Does DiGeorge Syndrome Qualify for SSDI Disability Benefits?
DiGeorge syndrome — also called 22q11.2 deletion syndrome — is a chromosomal condition caused by a missing segment of chromosome 22. It affects multiple body systems simultaneously, producing a wide range of complications that can vary significantly from one person to the next. For some people, the condition causes manageable health challenges. For others, it results in severe, lifelong impairments that make sustained work impossible.
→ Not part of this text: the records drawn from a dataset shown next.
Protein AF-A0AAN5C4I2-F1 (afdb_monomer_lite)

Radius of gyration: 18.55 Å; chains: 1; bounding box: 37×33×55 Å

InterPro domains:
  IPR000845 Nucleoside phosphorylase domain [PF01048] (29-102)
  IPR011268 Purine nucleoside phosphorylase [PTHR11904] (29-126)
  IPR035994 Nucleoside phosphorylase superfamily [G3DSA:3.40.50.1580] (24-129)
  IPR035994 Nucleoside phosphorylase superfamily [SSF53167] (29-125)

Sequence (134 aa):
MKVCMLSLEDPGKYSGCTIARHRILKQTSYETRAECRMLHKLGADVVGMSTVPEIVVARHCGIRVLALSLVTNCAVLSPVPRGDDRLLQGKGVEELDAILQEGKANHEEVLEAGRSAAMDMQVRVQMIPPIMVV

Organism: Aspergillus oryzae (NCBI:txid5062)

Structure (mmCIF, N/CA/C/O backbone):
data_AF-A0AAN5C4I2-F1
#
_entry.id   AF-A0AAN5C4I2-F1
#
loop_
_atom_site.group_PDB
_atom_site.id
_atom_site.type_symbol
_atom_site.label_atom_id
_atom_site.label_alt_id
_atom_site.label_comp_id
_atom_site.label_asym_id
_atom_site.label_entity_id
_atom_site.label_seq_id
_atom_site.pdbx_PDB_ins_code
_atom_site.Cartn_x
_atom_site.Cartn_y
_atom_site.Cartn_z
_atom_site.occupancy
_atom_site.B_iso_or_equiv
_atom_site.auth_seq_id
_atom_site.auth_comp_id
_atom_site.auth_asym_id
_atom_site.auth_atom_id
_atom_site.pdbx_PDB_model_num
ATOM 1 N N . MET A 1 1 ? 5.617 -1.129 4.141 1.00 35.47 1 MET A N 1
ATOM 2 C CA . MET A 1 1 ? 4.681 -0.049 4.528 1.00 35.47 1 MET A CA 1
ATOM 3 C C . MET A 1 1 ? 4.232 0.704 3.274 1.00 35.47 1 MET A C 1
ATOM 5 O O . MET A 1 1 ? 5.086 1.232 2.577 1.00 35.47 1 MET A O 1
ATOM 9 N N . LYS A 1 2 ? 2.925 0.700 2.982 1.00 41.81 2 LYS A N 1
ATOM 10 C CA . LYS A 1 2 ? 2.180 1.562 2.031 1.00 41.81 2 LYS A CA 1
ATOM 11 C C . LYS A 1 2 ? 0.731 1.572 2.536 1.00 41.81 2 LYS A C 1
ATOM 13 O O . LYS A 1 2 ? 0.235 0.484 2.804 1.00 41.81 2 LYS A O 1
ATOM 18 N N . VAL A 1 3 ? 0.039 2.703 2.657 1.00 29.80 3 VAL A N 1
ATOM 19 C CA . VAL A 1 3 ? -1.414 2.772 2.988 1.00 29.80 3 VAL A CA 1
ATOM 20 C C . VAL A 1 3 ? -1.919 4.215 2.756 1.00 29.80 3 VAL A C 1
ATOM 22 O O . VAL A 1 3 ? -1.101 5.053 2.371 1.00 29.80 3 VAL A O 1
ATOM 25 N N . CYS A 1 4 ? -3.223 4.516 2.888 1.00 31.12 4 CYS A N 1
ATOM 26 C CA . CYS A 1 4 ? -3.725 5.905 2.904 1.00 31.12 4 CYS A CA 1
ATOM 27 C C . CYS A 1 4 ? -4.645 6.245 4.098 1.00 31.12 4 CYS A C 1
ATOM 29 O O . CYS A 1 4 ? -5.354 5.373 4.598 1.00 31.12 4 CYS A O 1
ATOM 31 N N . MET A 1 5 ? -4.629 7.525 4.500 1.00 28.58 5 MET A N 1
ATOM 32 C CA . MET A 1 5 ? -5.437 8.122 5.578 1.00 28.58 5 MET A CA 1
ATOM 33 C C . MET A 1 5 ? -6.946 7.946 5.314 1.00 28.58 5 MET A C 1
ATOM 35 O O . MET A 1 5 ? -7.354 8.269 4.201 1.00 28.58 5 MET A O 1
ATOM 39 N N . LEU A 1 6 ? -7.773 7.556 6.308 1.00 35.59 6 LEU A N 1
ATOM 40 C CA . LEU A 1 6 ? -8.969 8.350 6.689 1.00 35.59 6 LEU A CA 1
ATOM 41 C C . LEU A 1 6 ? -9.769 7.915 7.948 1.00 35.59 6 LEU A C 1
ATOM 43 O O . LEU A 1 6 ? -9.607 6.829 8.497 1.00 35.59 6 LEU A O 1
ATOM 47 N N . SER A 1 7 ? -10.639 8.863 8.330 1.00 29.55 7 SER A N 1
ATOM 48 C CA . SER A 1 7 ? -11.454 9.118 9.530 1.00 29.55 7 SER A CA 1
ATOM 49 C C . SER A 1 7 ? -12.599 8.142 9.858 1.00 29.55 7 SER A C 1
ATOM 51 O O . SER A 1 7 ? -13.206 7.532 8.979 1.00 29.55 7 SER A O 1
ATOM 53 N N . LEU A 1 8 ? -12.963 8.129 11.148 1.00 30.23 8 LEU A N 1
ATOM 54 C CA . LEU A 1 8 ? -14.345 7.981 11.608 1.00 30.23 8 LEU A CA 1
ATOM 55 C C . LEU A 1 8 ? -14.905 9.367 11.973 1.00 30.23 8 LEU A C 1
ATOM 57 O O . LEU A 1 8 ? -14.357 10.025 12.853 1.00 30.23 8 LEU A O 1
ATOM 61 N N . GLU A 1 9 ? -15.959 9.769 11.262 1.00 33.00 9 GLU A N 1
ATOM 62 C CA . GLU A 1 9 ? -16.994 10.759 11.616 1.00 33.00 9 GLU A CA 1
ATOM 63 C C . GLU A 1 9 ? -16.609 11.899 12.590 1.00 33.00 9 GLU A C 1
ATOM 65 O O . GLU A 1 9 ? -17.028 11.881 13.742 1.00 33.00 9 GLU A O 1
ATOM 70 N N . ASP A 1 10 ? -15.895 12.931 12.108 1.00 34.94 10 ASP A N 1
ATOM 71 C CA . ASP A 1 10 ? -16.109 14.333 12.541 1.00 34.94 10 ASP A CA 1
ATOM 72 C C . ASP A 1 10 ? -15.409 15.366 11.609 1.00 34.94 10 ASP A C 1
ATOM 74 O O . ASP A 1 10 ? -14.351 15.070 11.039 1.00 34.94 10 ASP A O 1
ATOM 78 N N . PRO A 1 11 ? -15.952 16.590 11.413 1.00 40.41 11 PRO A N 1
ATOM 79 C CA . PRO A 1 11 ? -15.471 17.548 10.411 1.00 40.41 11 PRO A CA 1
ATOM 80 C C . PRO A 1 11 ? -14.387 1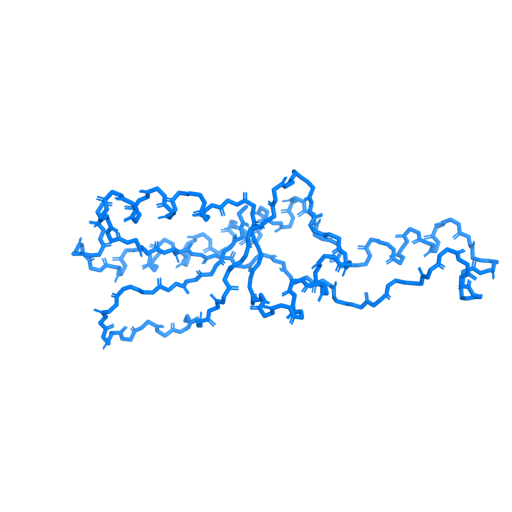8.507 10.952 1.00 40.41 11 PRO A C 1
ATOM 82 O O . PRO A 1 11 ? -14.620 19.702 11.139 1.00 40.41 11 PRO A O 1
ATOM 85 N N . GLY A 1 12 ? -13.167 17.999 11.163 1.00 33.28 12 GLY A N 1
ATOM 86 C CA . GLY A 1 12 ? -12.004 18.776 11.627 1.00 33.28 12 GLY A CA 1
ATOM 87 C C . GLY A 1 12 ? -10.843 18.809 10.623 1.00 33.28 12 GLY A C 1
ATOM 88 O O . GLY A 1 12 ? -10.260 17.778 10.307 1.00 33.28 12 GLY A O 1
ATOM 89 N N . LYS A 1 13 ? -10.485 20.001 10.126 1.00 38.97 13 LYS A N 1
ATOM 90 C CA . LYS A 1 13 ? -9.419 20.258 9.131 1.00 38.97 13 LYS A CA 1
ATOM 91 C C . LYS A 1 13 ? -8.078 19.540 9.421 1.00 38.97 13 LYS A C 1
ATOM 93 O O . LYS A 1 13 ? -7.278 20.041 10.204 1.00 38.97 13 LYS A O 1
ATOM 98 N N . TYR A 1 14 ? -7.752 18.503 8.646 1.00 48.47 14 TYR A N 1
ATOM 99 C CA . TYR A 1 14 ? -6.373 18.023 8.454 1.00 48.47 14 TYR A CA 1
ATOM 100 C C . TYR A 1 14 ? -5.899 18.354 7.031 1.00 48.47 14 TYR A C 1
ATOM 102 O O . TYR A 1 14 ? -6.038 17.561 6.098 1.00 48.47 14 TYR A O 1
ATOM 110 N N . SER A 1 15 ? -5.370 19.567 6.842 1.00 43.34 15 SER A N 1
ATOM 111 C CA . SER A 1 15 ? -4.882 20.045 5.542 1.00 43.34 15 SER A CA 1
ATOM 112 C C . SER A 1 15 ? -3.735 19.177 5.013 1.00 43.34 15 SER A C 1
ATOM 114 O O . SER A 1 15 ? -2.727 19.000 5.696 1.00 43.34 15 SER A O 1
ATOM 116 N N . GLY A 1 16 ? -3.877 18.668 3.784 1.00 52.94 16 GLY A N 1
ATOM 117 C CA . GLY A 1 16 ? -2.868 17.846 3.100 1.00 52.94 16 GLY A CA 1
ATOM 118 C C . GLY A 1 16 ? -3.150 16.337 3.069 1.00 52.94 16 GLY A C 1
ATOM 119 O O . GLY A 1 16 ? -2.378 15.602 2.464 1.00 52.94 16 GLY A O 1
ATOM 120 N N . CYS A 1 17 ? -4.246 15.857 3.668 1.00 52.59 17 CYS A N 1
ATOM 121 C CA . CYS A 1 17 ? -4.680 14.456 3.562 1.00 52.59 17 CYS A CA 1
ATOM 122 C C . CYS A 1 17 ? -5.797 14.295 2.512 1.00 52.59 17 CYS A C 1
ATOM 124 O O . CYS A 1 17 ? -6.697 15.129 2.442 1.00 52.59 17 CYS A O 1
ATOM 126 N N . THR A 1 18 ? -5.760 13.220 1.714 1.00 54.75 18 THR A N 1
ATOM 127 C CA . THR A 1 18 ? -6.748 12.923 0.653 1.00 54.75 18 THR A CA 1
ATOM 128 C C . THR A 1 18 ? -7.419 11.571 0.899 1.00 54.75 18 THR A C 1
ATOM 130 O O . THR A 1 18 ? -6.767 10.644 1.375 1.00 54.75 18 THR A O 1
ATOM 133 N N . ILE A 1 19 ? -8.705 11.445 0.553 1.00 58.41 19 ILE A N 1
ATOM 134 C CA . ILE A 1 19 ? -9.457 10.182 0.641 1.00 58.41 19 ILE A CA 1
ATOM 135 C C . ILE A 1 19 ? -8.983 9.206 -0.433 1.00 58.41 19 ILE A C 1
ATOM 137 O O . ILE A 1 19 ? -8.941 9.550 -1.611 1.00 58.41 19 ILE A O 1
ATOM 141 N N . ALA A 1 20 ? -8.668 7.978 -0.027 1.00 60.59 20 ALA A N 1
ATOM 142 C CA . ALA A 1 20 ? -8.206 6.928 -0.923 1.00 60.59 20 ALA A CA 1
ATOM 143 C C . ALA A 1 20 ? -8.758 5.556 -0.521 1.00 60.59 20 ALA A C 1
ATOM 145 O O . ALA A 1 20 ? -8.731 5.159 0.645 1.00 60.59 20 ALA A O 1
ATOM 146 N N . ARG A 1 21 ? -9.219 4.796 -1.514 1.00 72.00 21 ARG A N 1
ATOM 147 C CA . ARG A 1 21 ? -9.657 3.406 -1.368 1.00 72.00 21 ARG A CA 1
ATOM 148 C C . ARG A 1 21 ? -8.434 2.500 -1.338 1.00 72.00 21 ARG A C 1
ATOM 150 O O . ARG A 1 21 ? -7.738 2.332 -2.343 1.00 72.00 21 ARG A O 1
ATOM 157 N N . HIS A 1 22 ? -8.182 1.922 -0.172 1.00 72.62 22 HIS A N 1
ATOM 158 C CA . HIS A 1 22 ? -7.069 1.012 0.049 1.00 72.62 22 HIS A CA 1
ATOM 159 C C . HIS A 1 22 ? -7.421 -0.428 -0.363 1.00 72.62 22 HIS A C 1
ATOM 161 O O . HIS A 1 22 ? -8.528 -0.902 -0.100 1.00 72.62 22 HIS A O 1
ATOM 167 N N . ARG A 1 23 ? -6.474 -1.152 -0.973 1.00 75.25 23 ARG A N 1
ATOM 168 C CA . ARG A 1 23 ? -6.582 -2.597 -1.243 1.00 75.25 23 ARG A CA 1
ATOM 169 C C . ARG A 1 23 ? -5.332 -3.346 -0.791 1.00 75.25 23 ARG A C 1
ATOM 171 O O . ARG A 1 23 ? -4.225 -2.837 -0.934 1.00 75.25 23 ARG A O 1
ATOM 178 N N . ILE A 1 24 ? -5.518 -4.574 -0.310 1.00 76.44 24 ILE A N 1
ATOM 179 C CA . ILE A 1 24 ? -4.426 -5.461 0.104 1.00 76.44 24 ILE A CA 1
ATOM 180 C C . ILE A 1 24 ? -4.082 -6.495 -0.976 1.00 76.44 24 ILE A C 1
ATOM 182 O O . ILE A 1 24 ? -4.976 -7.065 -1.605 1.00 76.44 24 ILE A O 1
ATOM 186 N N . LEU A 1 25 ? -2.789 -6.771 -1.146 1.00 74.81 25 LEU A N 1
ATOM 187 C CA . LEU A 1 25 ? -2.263 -7.936 -1.858 1.00 74.81 25 LEU A CA 1
ATOM 188 C C . LEU A 1 25 ? -1.569 -8.884 -0.871 1.00 74.81 25 LEU A C 1
ATOM 190 O O . LEU A 1 25 ? -0.792 -8.455 -0.023 1.00 74.81 25 LEU A O 1
ATOM 194 N N . LYS A 1 26 ? -1.844 -10.189 -0.985 1.00 69.94 26 LYS A N 1
ATOM 195 C CA . LYS A 1 26 ? -1.361 -11.232 -0.060 1.00 69.94 26 LYS A CA 1
ATOM 196 C C . LYS A 1 26 ? -0.049 -11.874 -0.545 1.00 69.94 26 LYS A C 1
ATOM 198 O O . LYS A 1 26 ? 0.050 -13.096 -0.629 1.00 69.94 26 LYS A O 1
ATOM 203 N N . GLN A 1 27 ? 0.936 -11.058 -0.910 1.00 65.25 27 GLN A N 1
ATOM 204 C CA . GLN A 1 27 ? 2.225 -11.521 -1.435 1.00 65.25 27 GLN A CA 1
ATOM 205 C C . GLN A 1 27 ? 3.397 -10.755 -0.821 1.00 65.25 27 GLN A C 1
ATOM 207 O O . GLN A 1 27 ? 3.238 -9.628 -0.371 1.00 65.25 27 GLN A O 1
ATOM 212 N N . THR A 1 28 ? 4.566 -11.396 -0.783 1.00 64.38 28 THR A N 1
ATOM 213 C CA . THR A 1 28 ? 5.824 -10.832 -0.259 1.00 64.38 28 THR A CA 1
ATOM 214 C C . THR A 1 28 ? 6.613 -10.045 -1.306 1.00 64.38 28 THR A C 1
ATOM 216 O O . THR A 1 28 ? 7.553 -9.334 -0.963 1.00 64.38 28 THR A O 1
ATOM 219 N N . SER A 1 29 ? 6.248 -10.187 -2.582 1.00 76.12 29 SER A N 1
ATOM 220 C CA . SER A 1 29 ? 6.789 -9.405 -3.695 1.00 76.12 29 SER A CA 1
ATOM 221 C C . SER A 1 29 ? 5.974 -8.131 -3.904 1.00 76.12 29 SER A C 1
ATOM 223 O O . SER A 1 29 ? 4.779 -8.103 -3.616 1.00 76.12 29 SER A O 1
ATOM 225 N N . TYR A 1 30 ? 6.607 -7.091 -4.445 1.00 75.19 30 TYR A N 1
ATOM 226 C CA . TYR A 1 30 ? 5.893 -5.905 -4.918 1.00 75.19 30 TYR A CA 1
ATOM 227 C C . TYR A 1 30 ? 4.918 -6.248 -6.047 1.00 75.19 30 TYR A C 1
ATOM 229 O O . TYR A 1 30 ? 5.148 -7.172 -6.830 1.00 75.19 30 TYR A O 1
ATOM 237 N N . GLU A 1 31 ? 3.850 -5.462 -6.137 1.00 77.38 31 GLU A N 1
ATOM 238 C CA . GLU A 1 31 ? 2.816 -5.586 -7.152 1.00 77.38 31 GLU A CA 1
ATOM 239 C C . GLU A 1 31 ? 3.370 -5.522 -8.588 1.00 77.38 31 GLU A C 1
ATOM 241 O O . GLU A 1 31 ? 4.175 -4.660 -8.951 1.00 77.38 31 GLU A O 1
ATOM 246 N N . THR A 1 32 ? 2.913 -6.435 -9.444 1.00 82.00 32 THR A N 1
ATOM 247 C CA . THR A 1 32 ? 3.248 -6.415 -10.872 1.00 82.00 32 THR A CA 1
ATOM 248 C C . THR A 1 32 ? 2.477 -5.307 -11.594 1.00 82.00 32 THR A C 1
ATOM 250 O O . THR A 1 32 ? 1.329 -5.014 -11.257 1.00 82.00 32 THR A O 1
ATOM 253 N N . ARG A 1 33 ? 3.026 -4.752 -12.690 1.00 81.94 33 ARG A N 1
ATOM 254 C CA . ARG A 1 33 ? 2.315 -3.766 -13.542 1.00 81.94 33 ARG A CA 1
ATOM 255 C C . ARG A 1 33 ? 0.907 -4.238 -13.965 1.00 81.94 33 ARG A C 1
ATOM 257 O O . ARG A 1 33 ? 0.012 -3.419 -14.176 1.00 81.94 33 ARG A O 1
ATOM 264 N N . ALA A 1 34 ? 0.693 -5.550 -14.107 1.00 82.25 34 ALA A N 1
ATOM 265 C CA . ALA A 1 34 ? -0.615 -6.132 -14.414 1.00 82.25 34 ALA A CA 1
ATOM 266 C C . ALA A 1 34 ? -1.602 -6.023 -13.238 1.00 82.25 34 ALA A C 1
ATOM 268 O O . ALA A 1 34 ? -2.740 -5.594 -13.441 1.00 82.25 34 ALA A O 1
ATOM 269 N N . GLU A 1 35 ? -1.160 -6.336 -12.020 1.00 81.75 35 GLU A N 1
ATOM 270 C CA . GLU A 1 35 ? -1.953 -6.174 -10.798 1.00 81.75 35 GLU A CA 1
ATOM 271 C C . GLU A 1 35 ? -2.219 -4.701 -10.490 1.00 81.75 35 GLU A C 1
ATOM 273 O O . GLU A 1 35 ? -3.354 -4.362 -10.168 1.00 81.75 35 GLU A O 1
ATOM 278 N N . CYS A 1 36 ? -1.242 -3.806 -10.690 1.00 81.81 36 CYS A N 1
ATOM 279 C CA . CYS A 1 36 ? -1.442 -2.357 -10.577 1.00 81.81 36 CYS A CA 1
ATOM 280 C C . CYS A 1 36 ? -2.607 -1.890 -11.457 1.00 81.81 36 CYS A C 1
ATOM 282 O O . CYS A 1 36 ? -3.537 -1.244 -10.975 1.00 81.81 36 CYS A O 1
ATOM 284 N N . ARG A 1 37 ? -2.607 -2.275 -12.744 1.00 82.88 37 ARG A N 1
ATOM 285 C CA . ARG A 1 37 ? -3.707 -1.966 -13.675 1.00 82.88 37 ARG A CA 1
ATOM 286 C C . ARG A 1 37 ? -5.030 -2.596 -13.253 1.00 82.88 37 ARG A C 1
ATOM 288 O O . ARG A 1 37 ? -6.065 -1.951 -13.397 1.00 82.88 37 ARG A O 1
ATOM 295 N N . MET A 1 38 ? -5.021 -3.840 -12.773 1.00 84.12 38 ME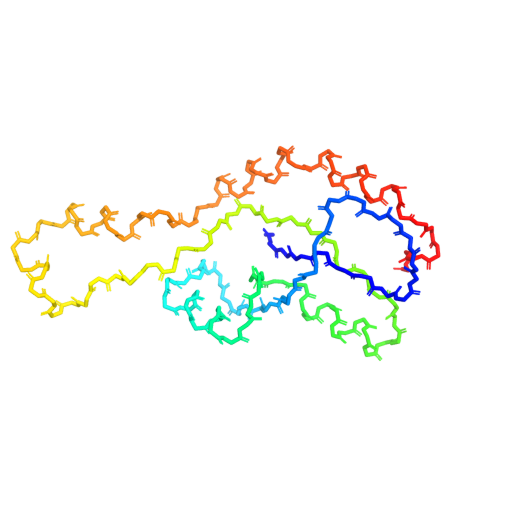T A N 1
ATOM 296 C CA . MET A 1 38 ? -6.227 -4.520 -12.293 1.00 84.12 38 MET A CA 1
ATOM 297 C C . MET A 1 38 ? -6.826 -3.779 -11.093 1.00 84.12 38 MET A C 1
ATOM 299 O O . MET A 1 38 ? -7.996 -3.409 -11.122 1.00 84.12 38 MET A O 1
ATOM 303 N N . LEU A 1 39 ? -6.024 -3.515 -10.062 1.00 83.19 39 LEU A N 1
ATOM 304 C CA . LEU A 1 39 ? -6.455 -2.834 -8.845 1.00 83.19 39 LEU A CA 1
ATOM 305 C C . LEU A 1 39 ? -6.908 -1.403 -9.137 1.00 83.19 39 LEU A C 1
ATOM 307 O O . LEU A 1 39 ? -7.966 -1.007 -8.657 1.00 83.19 39 LEU A O 1
ATOM 311 N N . HIS A 1 40 ? -6.187 -0.665 -9.984 1.00 81.38 40 HIS A N 1
ATOM 312 C CA . HIS A 1 40 ? -6.582 0.676 -10.413 1.00 81.38 40 HIS A CA 1
ATOM 313 C C . HIS A 1 40 ? -7.926 0.677 -11.164 1.00 81.38 40 HIS A C 1
ATOM 315 O O . HIS A 1 40 ? -8.805 1.471 -10.839 1.00 81.38 40 HIS A O 1
ATOM 321 N N . LYS A 1 41 ? -8.156 -0.271 -12.089 1.00 84.69 41 LYS A N 1
ATOM 322 C CA . LYS A 1 41 ? -9.466 -0.450 -12.756 1.00 84.69 41 LYS A CA 1
ATOM 323 C C . LYS A 1 41 ? -10.591 -0.812 -11.786 1.00 84.69 41 LYS A C 1
ATOM 325 O O . LYS A 1 41 ? -11.731 -0.423 -12.006 1.00 84.69 41 LYS A O 1
ATOM 330 N N . LEU A 1 42 ? -10.275 -1.532 -10.712 1.00 81.81 42 LEU A N 1
ATOM 331 C CA . LEU A 1 42 ? -11.204 -1.817 -9.618 1.00 81.81 42 LEU A CA 1
ATOM 332 C C . LEU A 1 42 ? -11.351 -0.626 -8.642 1.00 81.81 42 LEU A C 1
ATOM 334 O O . LEU A 1 42 ? -12.045 -0.742 -7.631 1.00 81.81 42 LEU A O 1
ATOM 338 N N . GLY A 1 43 ? -10.711 0.516 -8.906 1.00 78.31 43 GLY A N 1
ATOM 339 C CA . GLY A 1 43 ? -10.777 1.705 -8.061 1.00 78.31 43 GLY A CA 1
ATOM 340 C C . GLY A 1 43 ? -9.963 1.590 -6.773 1.00 78.31 43 GLY A C 1
ATOM 341 O O . GLY A 1 43 ? -10.445 1.976 -5.714 1.00 78.31 43 GLY A O 1
ATOM 342 N N . ALA A 1 44 ? -8.767 1.004 -6.831 1.00 77.19 44 ALA A N 1
ATOM 343 C CA . ALA A 1 44 ? -7.756 1.198 -5.798 1.00 77.19 44 ALA A CA 1
ATOM 344 C C . ALA A 1 44 ? -7.030 2.523 -6.032 1.00 77.19 44 ALA A C 1
ATOM 346 O O . ALA A 1 44 ? -6.498 2.754 -7.121 1.00 77.19 44 ALA A O 1
ATOM 347 N N . ASP A 1 45 ? -6.965 3.339 -4.988 1.00 76.50 45 ASP A N 1
ATOM 348 C CA . ASP A 1 45 ? -6.189 4.578 -4.983 1.00 7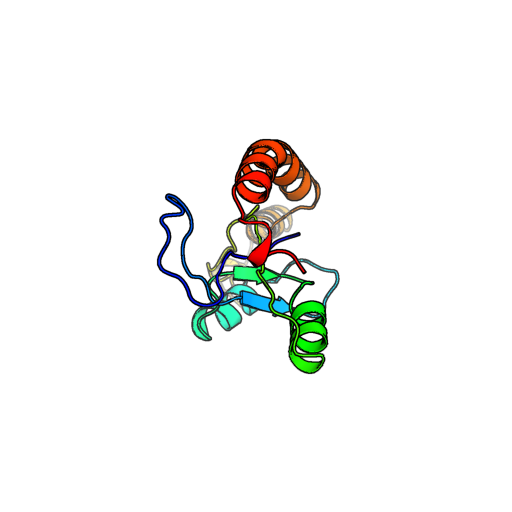6.50 45 ASP A CA 1
ATOM 349 C C . ASP A 1 45 ? -4.842 4.355 -4.261 1.00 76.50 45 ASP A C 1
ATOM 351 O O . ASP A 1 45 ? -3.835 4.958 -4.622 1.00 76.50 45 ASP A O 1
ATOM 355 N N . VAL A 1 46 ? -4.790 3.416 -3.298 1.00 77.44 46 VAL A N 1
ATOM 356 C CA . VAL A 1 46 ? -3.548 2.923 -2.670 1.00 77.44 46 VAL A CA 1
ATOM 357 C C . VAL A 1 46 ? -3.577 1.399 -2.512 1.00 77.44 46 VAL A C 1
ATOM 359 O O . VAL A 1 46 ? -4.618 0.807 -2.224 1.00 77.44 46 VAL A O 1
ATOM 362 N N . VAL A 1 47 ? -2.414 0.761 -2.663 1.00 77.12 47 VAL A N 1
ATOM 363 C CA . VAL A 1 47 ? -2.213 -0.686 -2.487 1.00 77.12 47 VAL A CA 1
ATOM 364 C C . VAL A 1 47 ? -1.209 -0.936 -1.362 1.00 77.12 47 VAL A C 1
ATOM 366 O O . VAL A 1 47 ? -0.191 -0.250 -1.288 1.00 77.12 47 VAL A O 1
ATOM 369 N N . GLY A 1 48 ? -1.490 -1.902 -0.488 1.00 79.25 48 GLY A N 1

Whether DiGeorge syndrome qualifies someone for Social Security Disability Insurance (SSDI) isn't a yes-or-no answer. The SSA doesn't approve conditions — it evaluates functional limitations. Understanding how that evaluation works is the first step.
How the SSA Evaluates DiGeorge Syndrome
The Social Security Administration doesn't maintain a simple list of conditions that automatically qualify or disqualify applicants. Instead, it asks a more specific question: Can this person perform substantial gainful activity (SGA) given their impairments?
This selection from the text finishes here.